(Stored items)

══════════

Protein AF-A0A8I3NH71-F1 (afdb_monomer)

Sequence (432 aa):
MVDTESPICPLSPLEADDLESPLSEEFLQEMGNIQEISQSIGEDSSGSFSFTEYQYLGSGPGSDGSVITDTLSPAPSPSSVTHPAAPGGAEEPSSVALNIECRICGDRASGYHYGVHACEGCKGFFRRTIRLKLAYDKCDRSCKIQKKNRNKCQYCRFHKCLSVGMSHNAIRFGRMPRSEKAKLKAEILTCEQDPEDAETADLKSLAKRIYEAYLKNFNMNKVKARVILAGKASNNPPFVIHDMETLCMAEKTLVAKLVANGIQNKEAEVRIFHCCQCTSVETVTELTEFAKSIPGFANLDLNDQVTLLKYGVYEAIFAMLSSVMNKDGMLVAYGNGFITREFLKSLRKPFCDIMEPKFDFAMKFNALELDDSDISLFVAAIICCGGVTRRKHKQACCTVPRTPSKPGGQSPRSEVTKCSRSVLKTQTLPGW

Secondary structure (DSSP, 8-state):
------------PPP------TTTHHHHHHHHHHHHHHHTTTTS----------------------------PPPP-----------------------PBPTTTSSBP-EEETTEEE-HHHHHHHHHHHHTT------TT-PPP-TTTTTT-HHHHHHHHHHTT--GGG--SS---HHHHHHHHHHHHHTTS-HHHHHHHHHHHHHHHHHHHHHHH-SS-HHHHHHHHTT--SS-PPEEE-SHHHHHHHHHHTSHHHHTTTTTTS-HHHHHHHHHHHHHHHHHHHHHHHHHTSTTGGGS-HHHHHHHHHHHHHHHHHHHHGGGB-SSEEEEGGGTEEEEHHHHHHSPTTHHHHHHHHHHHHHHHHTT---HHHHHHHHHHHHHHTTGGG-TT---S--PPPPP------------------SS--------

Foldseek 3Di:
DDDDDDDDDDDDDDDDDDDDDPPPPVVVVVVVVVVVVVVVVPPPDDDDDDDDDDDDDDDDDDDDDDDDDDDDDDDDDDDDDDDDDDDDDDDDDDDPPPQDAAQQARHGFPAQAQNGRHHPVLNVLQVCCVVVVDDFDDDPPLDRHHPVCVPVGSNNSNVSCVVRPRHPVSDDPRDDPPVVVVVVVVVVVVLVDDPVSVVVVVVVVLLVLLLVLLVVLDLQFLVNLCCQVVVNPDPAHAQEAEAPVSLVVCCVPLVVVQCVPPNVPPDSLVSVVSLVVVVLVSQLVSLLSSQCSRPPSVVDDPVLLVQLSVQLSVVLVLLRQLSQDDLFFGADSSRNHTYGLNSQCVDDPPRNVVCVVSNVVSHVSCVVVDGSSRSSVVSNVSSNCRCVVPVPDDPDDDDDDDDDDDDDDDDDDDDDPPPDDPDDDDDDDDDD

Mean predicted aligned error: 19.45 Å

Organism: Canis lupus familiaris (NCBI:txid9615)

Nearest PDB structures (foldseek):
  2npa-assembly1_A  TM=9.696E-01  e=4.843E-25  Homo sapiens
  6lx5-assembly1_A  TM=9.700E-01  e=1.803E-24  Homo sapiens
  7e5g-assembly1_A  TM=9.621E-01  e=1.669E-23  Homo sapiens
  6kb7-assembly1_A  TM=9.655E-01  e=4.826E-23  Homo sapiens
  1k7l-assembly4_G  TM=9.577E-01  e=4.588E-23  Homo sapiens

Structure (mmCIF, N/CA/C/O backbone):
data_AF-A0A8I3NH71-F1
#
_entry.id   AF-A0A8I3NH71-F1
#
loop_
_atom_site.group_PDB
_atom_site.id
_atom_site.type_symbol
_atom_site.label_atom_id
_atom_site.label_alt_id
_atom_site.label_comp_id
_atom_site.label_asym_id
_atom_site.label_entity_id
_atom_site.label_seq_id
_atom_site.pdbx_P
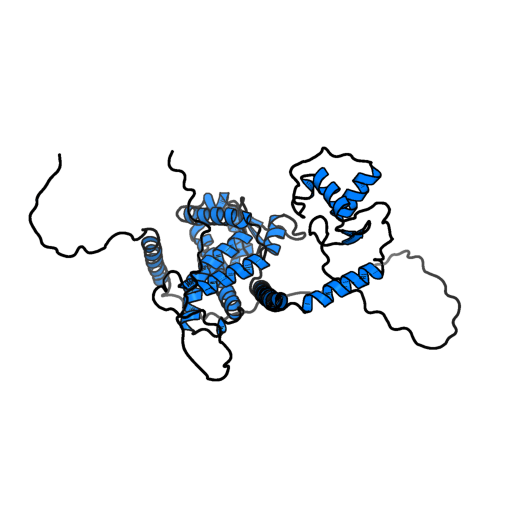DB_ins_code
_atom_site.Cartn_x
_atom_site.Cartn_y
_atom_site.Cartn_z
_atom_site.occupancy
_atom_site.B_iso_or_equiv
_atom_site.auth_seq_id
_atom_site.auth_comp_id
_atom_site.auth_asym_id
_atom_site.auth_atom_id
_atom_site.pdbx_PDB_model_num
ATOM 1 N N . MET A 1 1 ? -37.003 39.191 -40.092 1.00 31.86 1 MET A N 1
ATOM 2 C CA . MET A 1 1 ? -37.091 40.663 -39.984 1.00 31.86 1 MET A CA 1
ATOM 3 C C . MET A 1 1 ? -36.770 40.972 -38.534 1.00 31.86 1 MET A C 1
ATOM 5 O O . MET A 1 1 ? -37.592 40.640 -37.698 1.00 31.86 1 MET A O 1
ATOM 9 N N . VAL A 1 2 ? -35.490 41.027 -38.160 1.00 32.22 2 VAL A N 1
ATOM 10 C CA . VAL A 1 2 ? -34.531 42.152 -38.249 1.00 32.22 2 VAL A CA 1
ATOM 11 C C . VAL A 1 2 ? -35.023 43.415 -37.509 1.00 32.22 2 VAL A C 1
ATOM 13 O O . VAL A 1 2 ? -36.080 43.926 -37.861 1.00 32.22 2 VAL A O 1
ATOM 16 N N . ASP A 1 3 ? -34.177 43.858 -36.562 1.00 30.61 3 ASP A N 1
ATOM 17 C CA . ASP A 1 3 ? -33.911 45.235 -36.083 1.00 30.61 3 ASP A CA 1
ATOM 18 C C . ASP A 1 3 ? -34.805 45.859 -34.983 1.00 30.61 3 ASP A C 1
ATOM 20 O O . ASP A 1 3 ? -36.017 45.943 -35.140 1.00 30.61 3 ASP A O 1
ATOM 24 N N . THR A 1 4 ? -34.289 46.022 -33.741 1.00 33.34 4 THR A N 1
ATOM 25 C CA . THR A 1 4 ? -33.478 47.138 -33.131 1.00 33.34 4 THR A CA 1
ATOM 26 C C . THR A 1 4 ? -34.375 48.316 -32.683 1.00 33.34 4 THR A C 1
ATOM 28 O O . THR A 1 4 ? -35.393 48.569 -33.304 1.00 33.34 4 THR A O 1
ATOM 31 N N . GLU A 1 5 ? -34.200 49.016 -31.549 1.00 30.91 5 GLU A N 1
ATOM 32 C CA . GLU A 1 5 ? -32.990 49.578 -30.927 1.00 30.91 5 GLU A CA 1
ATOM 33 C C . GLU A 1 5 ? -33.255 50.081 -29.470 1.00 30.91 5 GLU A C 1
ATOM 35 O O . GLU A 1 5 ? -34.400 50.263 -29.057 1.00 30.91 5 GLU A O 1
ATOM 40 N N . SER A 1 6 ? -32.172 50.286 -28.705 1.00 38.97 6 SER A N 1
ATOM 41 C CA . SER A 1 6 ? -32.045 50.652 -27.269 1.00 38.97 6 SER A CA 1
ATOM 42 C C . SER A 1 6 ? -32.349 52.137 -26.927 1.00 38.97 6 SER A C 1
ATOM 44 O O . SER A 1 6 ? -32.633 52.904 -27.845 1.00 38.97 6 SER A O 1
ATOM 46 N N . PRO A 1 7 ? -32.242 52.605 -25.646 1.00 40.56 7 PRO A N 1
ATOM 47 C CA . PRO A 1 7 ? -30.963 53.210 -25.193 1.00 40.56 7 PRO A CA 1
ATOM 48 C C . PRO A 1 7 ? -30.585 53.156 -23.669 1.00 40.56 7 PRO A C 1
ATOM 50 O O . PRO A 1 7 ? -31.394 53.441 -22.797 1.00 40.56 7 PRO A O 1
ATOM 53 N N . ILE A 1 8 ? -29.284 52.894 -23.413 1.00 30.23 8 ILE A N 1
ATOM 54 C CA . ILE A 1 8 ? -28.288 53.606 -22.543 1.00 30.23 8 ILE A CA 1
ATOM 55 C C . ILE A 1 8 ? -28.375 53.604 -20.974 1.00 30.23 8 ILE A C 1
ATOM 57 O O . ILE A 1 8 ? -29.120 54.383 -20.398 1.00 30.23 8 ILE A O 1
ATOM 61 N N . CYS A 1 9 ? -27.458 52.810 -20.355 1.00 27.22 9 CYS A N 1
ATOM 62 C CA . CYS A 1 9 ? -26.481 52.978 -19.215 1.00 27.22 9 CYS A CA 1
ATOM 63 C C . CYS A 1 9 ? -26.798 53.739 -17.885 1.00 27.22 9 CYS A C 1
ATOM 65 O O . CYS A 1 9 ? -27.628 54.638 -17.920 1.00 27.22 9 CYS A O 1
ATOM 67 N N . PRO A 1 10 ? -26.072 53.522 -16.734 1.00 33.97 10 PRO A N 1
ATOM 68 C CA . PRO A 1 10 ? -24.747 52.880 -16.541 1.00 33.97 10 PRO A CA 1
ATOM 69 C C . PRO A 1 10 ? -24.580 51.894 -15.337 1.00 33.97 10 PRO A C 1
ATOM 71 O O . PRO A 1 10 ? -25.480 51.656 -14.541 1.00 33.97 10 PRO A O 1
ATOM 74 N N . LEU A 1 11 ? -23.368 51.328 -15.244 1.00 31.00 11 LEU A N 1
ATOM 75 C CA . LEU A 1 11 ? -22.832 50.316 -14.312 1.00 31.00 11 LEU A CA 1
ATOM 76 C C . LEU A 1 11 ? -22.721 50.724 -12.823 1.00 31.00 11 LEU A C 1
ATOM 78 O O . LEU A 1 11 ? -22.444 51.878 -12.500 1.00 31.00 11 LEU A O 1
ATOM 82 N N . SER A 1 12 ? -22.765 49.722 -11.931 1.00 28.78 12 SER A N 1
ATOM 83 C CA . SER A 1 12 ? -22.114 49.683 -10.602 1.00 28.78 12 SER A CA 1
ATOM 84 C C . SER A 1 12 ? -21.753 48.222 -10.237 1.00 28.78 12 SER A C 1
ATOM 86 O O . SER A 1 12 ? -22.356 47.307 -10.801 1.00 28.78 12 SER A O 1
ATOM 88 N N . PRO A 1 13 ? -20.718 47.983 -9.406 1.00 31.56 13 PRO A N 1
ATOM 89 C CA . PRO A 1 13 ? -19.932 46.748 -9.416 1.00 31.56 13 PRO A CA 1
ATOM 90 C C . PRO A 1 13 ? -20.597 45.626 -8.610 1.00 31.56 13 PRO A C 1
ATOM 92 O O . PRO A 1 13 ? -20.958 45.823 -7.455 1.00 31.56 13 PRO A O 1
ATOM 95 N N . LEU A 1 14 ? -20.735 44.445 -9.217 1.00 29.95 14 LEU A N 1
ATOM 96 C CA . LEU A 1 14 ? -21.152 43.231 -8.517 1.00 29.95 14 LEU A CA 1
ATOM 97 C C . LEU A 1 14 ? -19.933 42.572 -7.877 1.00 29.95 14 LEU A C 1
ATOM 99 O O . LEU A 1 14 ? -18.989 42.172 -8.563 1.00 29.95 14 LEU A O 1
ATOM 103 N N . GLU A 1 15 ? -19.985 42.502 -6.553 1.00 29.98 15 GLU A N 1
ATOM 104 C CA . GLU A 1 15 ? -19.120 41.690 -5.714 1.00 29.98 15 GLU A CA 1
ATOM 105 C C . GLU A 1 15 ? -19.253 40.215 -6.113 1.00 29.98 15 GLU A C 1
ATOM 107 O O . GLU A 1 15 ? -20.344 39.720 -6.403 1.00 29.98 15 GLU A O 1
ATOM 112 N N . ALA A 1 16 ? -18.112 39.536 -6.191 1.00 31.23 16 ALA A N 1
ATOM 113 C CA . ALA A 1 16 ? -18.044 38.103 -6.390 1.00 31.23 16 ALA A CA 1
ATOM 114 C C . ALA A 1 16 ? -18.044 37.448 -5.010 1.00 31.23 16 ALA A C 1
ATOM 116 O O . ALA A 1 16 ? -17.010 37.437 -4.347 1.00 31.23 16 ALA A O 1
ATOM 117 N N . ASP A 1 17 ? -19.190 36.904 -4.623 1.00 34.50 17 ASP A N 1
ATOM 118 C CA . ASP A 1 17 ? -19.291 35.907 -3.566 1.00 34.50 17 ASP A CA 1
ATOM 119 C C . ASP A 1 17 ? -19.978 34.652 -4.118 1.00 34.50 17 ASP A C 1
ATOM 121 O O . ASP A 1 17 ? -20.695 34.707 -5.120 1.00 34.50 17 ASP A O 1
ATOM 125 N N . ASP A 1 18 ? -19.708 33.531 -3.456 1.00 33.56 18 ASP A N 1
ATOM 126 C CA . ASP A 1 18 ? -20.225 32.175 -3.678 1.00 33.56 18 ASP A CA 1
ATOM 127 C C . ASP A 1 18 ? -19.569 31.310 -4.765 1.00 33.56 18 ASP A C 1
ATOM 129 O O . ASP A 1 18 ? -20.128 31.027 -5.827 1.00 33.56 18 ASP A O 1
ATOM 133 N N . LEU A 1 19 ? -18.414 30.731 -4.405 1.00 37.94 19 LEU A N 1
ATOM 134 C CA . LEU A 1 19 ? -18.190 29.291 -4.602 1.00 37.94 19 LEU A CA 1
ATOM 135 C C . LEU A 1 19 ? -17.100 28.751 -3.654 1.00 37.94 19 LEU A C 1
ATOM 137 O O . LEU A 1 19 ? -16.042 28.292 -4.090 1.00 37.94 19 LEU A O 1
ATOM 141 N N . GLU A 1 20 ? -17.362 28.775 -2.344 1.00 34.62 20 GLU A N 1
ATOM 142 C CA . GLU A 1 20 ? -16.622 27.955 -1.378 1.00 34.62 20 GLU A CA 1
ATOM 143 C C . GLU A 1 20 ? -17.356 26.633 -1.110 1.00 34.62 20 GLU A C 1
ATOM 145 O O . GLU A 1 20 ? -18.572 26.566 -0.950 1.00 34.62 20 GLU A O 1
ATOM 150 N N . SER A 1 21 ? -16.598 25.535 -1.151 1.00 37.91 21 SER A N 1
ATOM 151 C CA . SER A 1 21 ? -17.100 24.188 -0.877 1.00 37.91 21 SER A CA 1
ATOM 152 C C . SER A 1 21 ? -17.285 23.998 0.636 1.00 37.91 21 SER A C 1
ATOM 154 O O . SER A 1 21 ? -16.306 24.142 1.366 1.00 37.91 21 SER A O 1
ATOM 156 N N . PRO A 1 22 ? -18.467 23.576 1.120 1.00 33.16 22 PRO A N 1
ATOM 157 C CA . PRO A 1 22 ? -18.810 23.591 2.548 1.00 33.16 22 PRO A CA 1
ATOM 158 C C . PRO A 1 22 ? -18.104 22.521 3.404 1.00 33.16 22 PRO A C 1
ATOM 160 O O . PRO A 1 22 ? -18.328 22.437 4.602 1.00 33.16 22 PRO A O 1
ATOM 163 N N . LEU A 1 23 ? -17.222 21.693 2.834 1.00 36.06 23 LEU A N 1
ATOM 164 C CA . LEU A 1 23 ? -16.660 20.530 3.535 1.00 36.06 23 LEU A CA 1
ATOM 165 C C . LEU A 1 23 ? -15.331 20.781 4.268 1.00 36.06 23 LEU A C 1
ATOM 167 O O . LEU A 1 23 ? -14.847 19.867 4.933 1.00 36.06 23 LEU A O 1
ATOM 171 N N . SER A 1 24 ? -14.711 21.965 4.153 1.00 45.16 24 SER A N 1
ATOM 172 C CA . SER A 1 24 ? -13.428 22.234 4.830 1.00 45.16 24 SER A CA 1
ATOM 173 C C . SER A 1 24 ? -13.511 23.174 6.025 1.00 45.16 24 SER A C 1
ATOM 175 O O . SER A 1 24 ? -12.723 23.004 6.948 1.00 45.16 24 SER A O 1
ATOM 177 N N . GLU A 1 25 ? -14.419 24.152 6.029 1.00 39.88 25 GLU A N 1
ATOM 178 C CA . GLU A 1 25 ? -14.537 25.075 7.168 1.00 39.88 25 GLU A CA 1
ATOM 179 C C . GLU A 1 25 ? -15.330 24.469 8.320 1.00 39.88 25 GLU A C 1
ATOM 181 O O . GLU A 1 25 ? -14.858 24.510 9.451 1.00 39.88 25 GLU A O 1
ATOM 186 N N . GLU A 1 26 ? -16.455 23.807 8.042 1.00 42.47 26 GLU A N 1
ATOM 187 C CA . GLU A 1 26 ? -17.302 23.211 9.084 1.00 42.47 26 GLU A CA 1
ATOM 188 C C . GLU A 1 26 ? -16.541 22.126 9.877 1.00 42.47 26 GLU A C 1
ATOM 190 O O . GLU A 1 26 ? -16.591 22.089 11.104 1.00 42.47 26 GLU A O 1
ATOM 195 N N . PHE A 1 27 ? -15.694 21.341 9.196 1.00 43.19 27 PHE A N 1
ATOM 196 C CA . PHE A 1 27 ? -14.853 20.304 9.811 1.00 43.19 27 PHE A CA 1
ATOM 197 C C . PHE A 1 27 ? -13.677 20.862 10.638 1.00 43.19 27 PHE A C 1
ATOM 199 O O . PHE A 1 27 ? -13.277 20.268 11.641 1.00 43.19 27 PHE A O 1
ATOM 206 N N . LEU A 1 28 ? -13.106 22.005 10.242 1.00 46.38 28 LEU A N 1
ATOM 207 C CA . LEU A 1 28 ? -12.043 22.667 11.010 1.00 46.38 28 LEU A CA 1
ATOM 208 C C . LEU A 1 28 ? -12.610 23.440 12.209 1.00 46.38 28 LEU A C 1
ATOM 210 O O . LEU A 1 28 ? -11.980 23.460 13.266 1.00 46.38 28 LEU A O 1
ATOM 214 N N . GLN A 1 29 ? -13.808 24.010 12.068 1.00 42.59 29 GLN A N 1
ATOM 215 C CA . GLN A 1 29 ? -14.528 24.698 13.138 1.00 42.59 29 GLN A CA 1
ATOM 216 C C . GLN A 1 29 ? -14.994 23.711 14.221 1.00 42.59 29 GLN A C 1
ATOM 218 O O . GLN A 1 29 ? -14.852 23.981 15.414 1.00 42.59 29 GLN A O 1
ATOM 223 N N . GLU A 1 30 ? -15.464 22.525 13.826 1.00 43.75 30 GLU A N 1
ATOM 224 C CA . GLU A 1 30 ? -15.875 21.466 14.755 1.00 43.75 30 GLU A CA 1
ATOM 225 C C . GLU A 1 30 ? -14.678 20.873 15.528 1.00 43.75 30 GLU A C 1
ATOM 227 O O . GLU A 1 30 ? -14.785 20.572 16.716 1.00 43.75 30 GLU A O 1
ATOM 232 N N . MET A 1 31 ? -13.491 20.821 14.910 1.00 43.84 31 MET A N 1
ATOM 233 C CA . MET A 1 31 ? -12.232 20.461 15.582 1.00 43.84 31 MET A CA 1
ATOM 234 C C . MET A 1 31 ? -11.706 21.561 16.522 1.00 43.84 31 MET A C 1
ATOM 236 O O . MET A 1 31 ? -11.082 21.239 17.535 1.00 43.84 31 MET A O 1
ATOM 240 N N . GLY A 1 32 ? -11.980 22.838 16.232 1.00 39.00 32 GLY A N 1
ATOM 241 C CA . GLY A 1 32 ? -11.689 23.960 17.132 1.00 39.00 32 GLY A CA 1
ATOM 242 C C . GLY A 1 32 ? -12.491 23.884 18.436 1.00 39.00 32 GLY A C 1
ATOM 243 O O . GLY A 1 32 ? -11.924 24.031 19.518 1.00 39.00 32 GLY A O 1
ATOM 244 N N . ASN A 1 33 ? -13.774 23.520 18.346 1.00 41.72 33 ASN A N 1
ATOM 245 C CA . ASN A 1 33 ? -14.647 23.315 19.509 1.00 41.72 33 ASN A CA 1
ATOM 246 C C . ASN A 1 33 ? -14.222 22.104 20.371 1.00 41.72 33 ASN A C 1
ATOM 248 O O . ASN A 1 33 ? -14.418 22.092 21.584 1.00 41.72 33 ASN A O 1
ATOM 252 N N . ILE A 1 34 ? -13.585 21.085 19.779 1.00 44.25 34 ILE A N 1
ATOM 253 C CA . ILE A 1 34 ? -13.038 19.928 20.517 1.00 44.25 34 ILE A CA 1
ATOM 254 C C . ILE A 1 34 ? -11.741 20.295 21.264 1.00 44.25 34 ILE A C 1
ATOM 256 O O . ILE A 1 34 ? -11.424 19.706 22.302 1.00 44.25 34 ILE A O 1
ATOM 260 N N . GLN A 1 35 ? -11.001 21.297 20.783 1.00 38.53 35 GLN A N 1
ATOM 261 C CA . GLN A 1 35 ? -9.789 21.791 21.435 1.00 38.53 35 GLN A CA 1
ATOM 262 C C . GLN A 1 35 ? -10.105 22.576 22.723 1.00 38.53 35 GLN A C 1
ATOM 264 O O . GLN A 1 35 ? -9.346 22.466 23.686 1.00 38.53 35 GLN A O 1
ATOM 269 N N . GLU A 1 36 ? -11.260 23.250 22.802 1.00 38.69 36 GLU A N 1
ATOM 270 C CA . GLU A 1 36 ? -11.782 23.851 24.046 1.00 38.69 36 GLU A CA 1
ATOM 271 C C . GLU A 1 36 ? -12.138 22.793 25.107 1.00 38.69 36 GLU A C 1
ATOM 273 O O . GLU A 1 36 ? -11.822 22.965 26.284 1.00 38.69 36 GLU A O 1
ATOM 278 N N . ILE A 1 37 ? -12.683 21.641 24.698 1.00 42.66 37 ILE A N 1
ATOM 279 C CA . ILE A 1 37 ? -12.964 20.514 25.610 1.00 42.66 37 ILE A CA 1
ATOM 280 C C . ILE A 1 37 ? -11.660 19.897 26.147 1.00 42.66 37 ILE A C 1
ATOM 282 O O . ILE A 1 37 ? -11.607 19.415 27.276 1.00 42.66 37 ILE A O 1
ATOM 286 N N . SER A 1 38 ? -10.580 19.919 25.361 1.00 38.69 38 SER A N 1
ATOM 287 C CA . SER A 1 38 ? -9.263 19.455 25.814 1.00 38.69 38 SER A CA 1
ATOM 288 C C . SER A 1 38 ? -8.559 20.456 26.736 1.00 38.69 38 SER A C 1
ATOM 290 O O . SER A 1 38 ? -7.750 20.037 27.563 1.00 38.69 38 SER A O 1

══════════

● **ACTIVITY**
Please return every line in the data that includes the string "sapiens".

● **TASK RESPONSE**
  2npa-assembly1_A  TM=9.696E-01  e=4.843E-25  Homo sapiens
  6lx5-assembly1_A  TM=9.700E-01  e=1.803E-24  Homo sapiens
  7e5g-assembly1_A  TM=9.621E-01  e=1.669E-23  Homo sapiens
  6kb7-assembly1_A  TM=9.655E-01  e=4.826E-23  Homo sapiens
  1k7l-assembly4_G  TM=9.577E-01  e=4.588E-23  Homo sapiens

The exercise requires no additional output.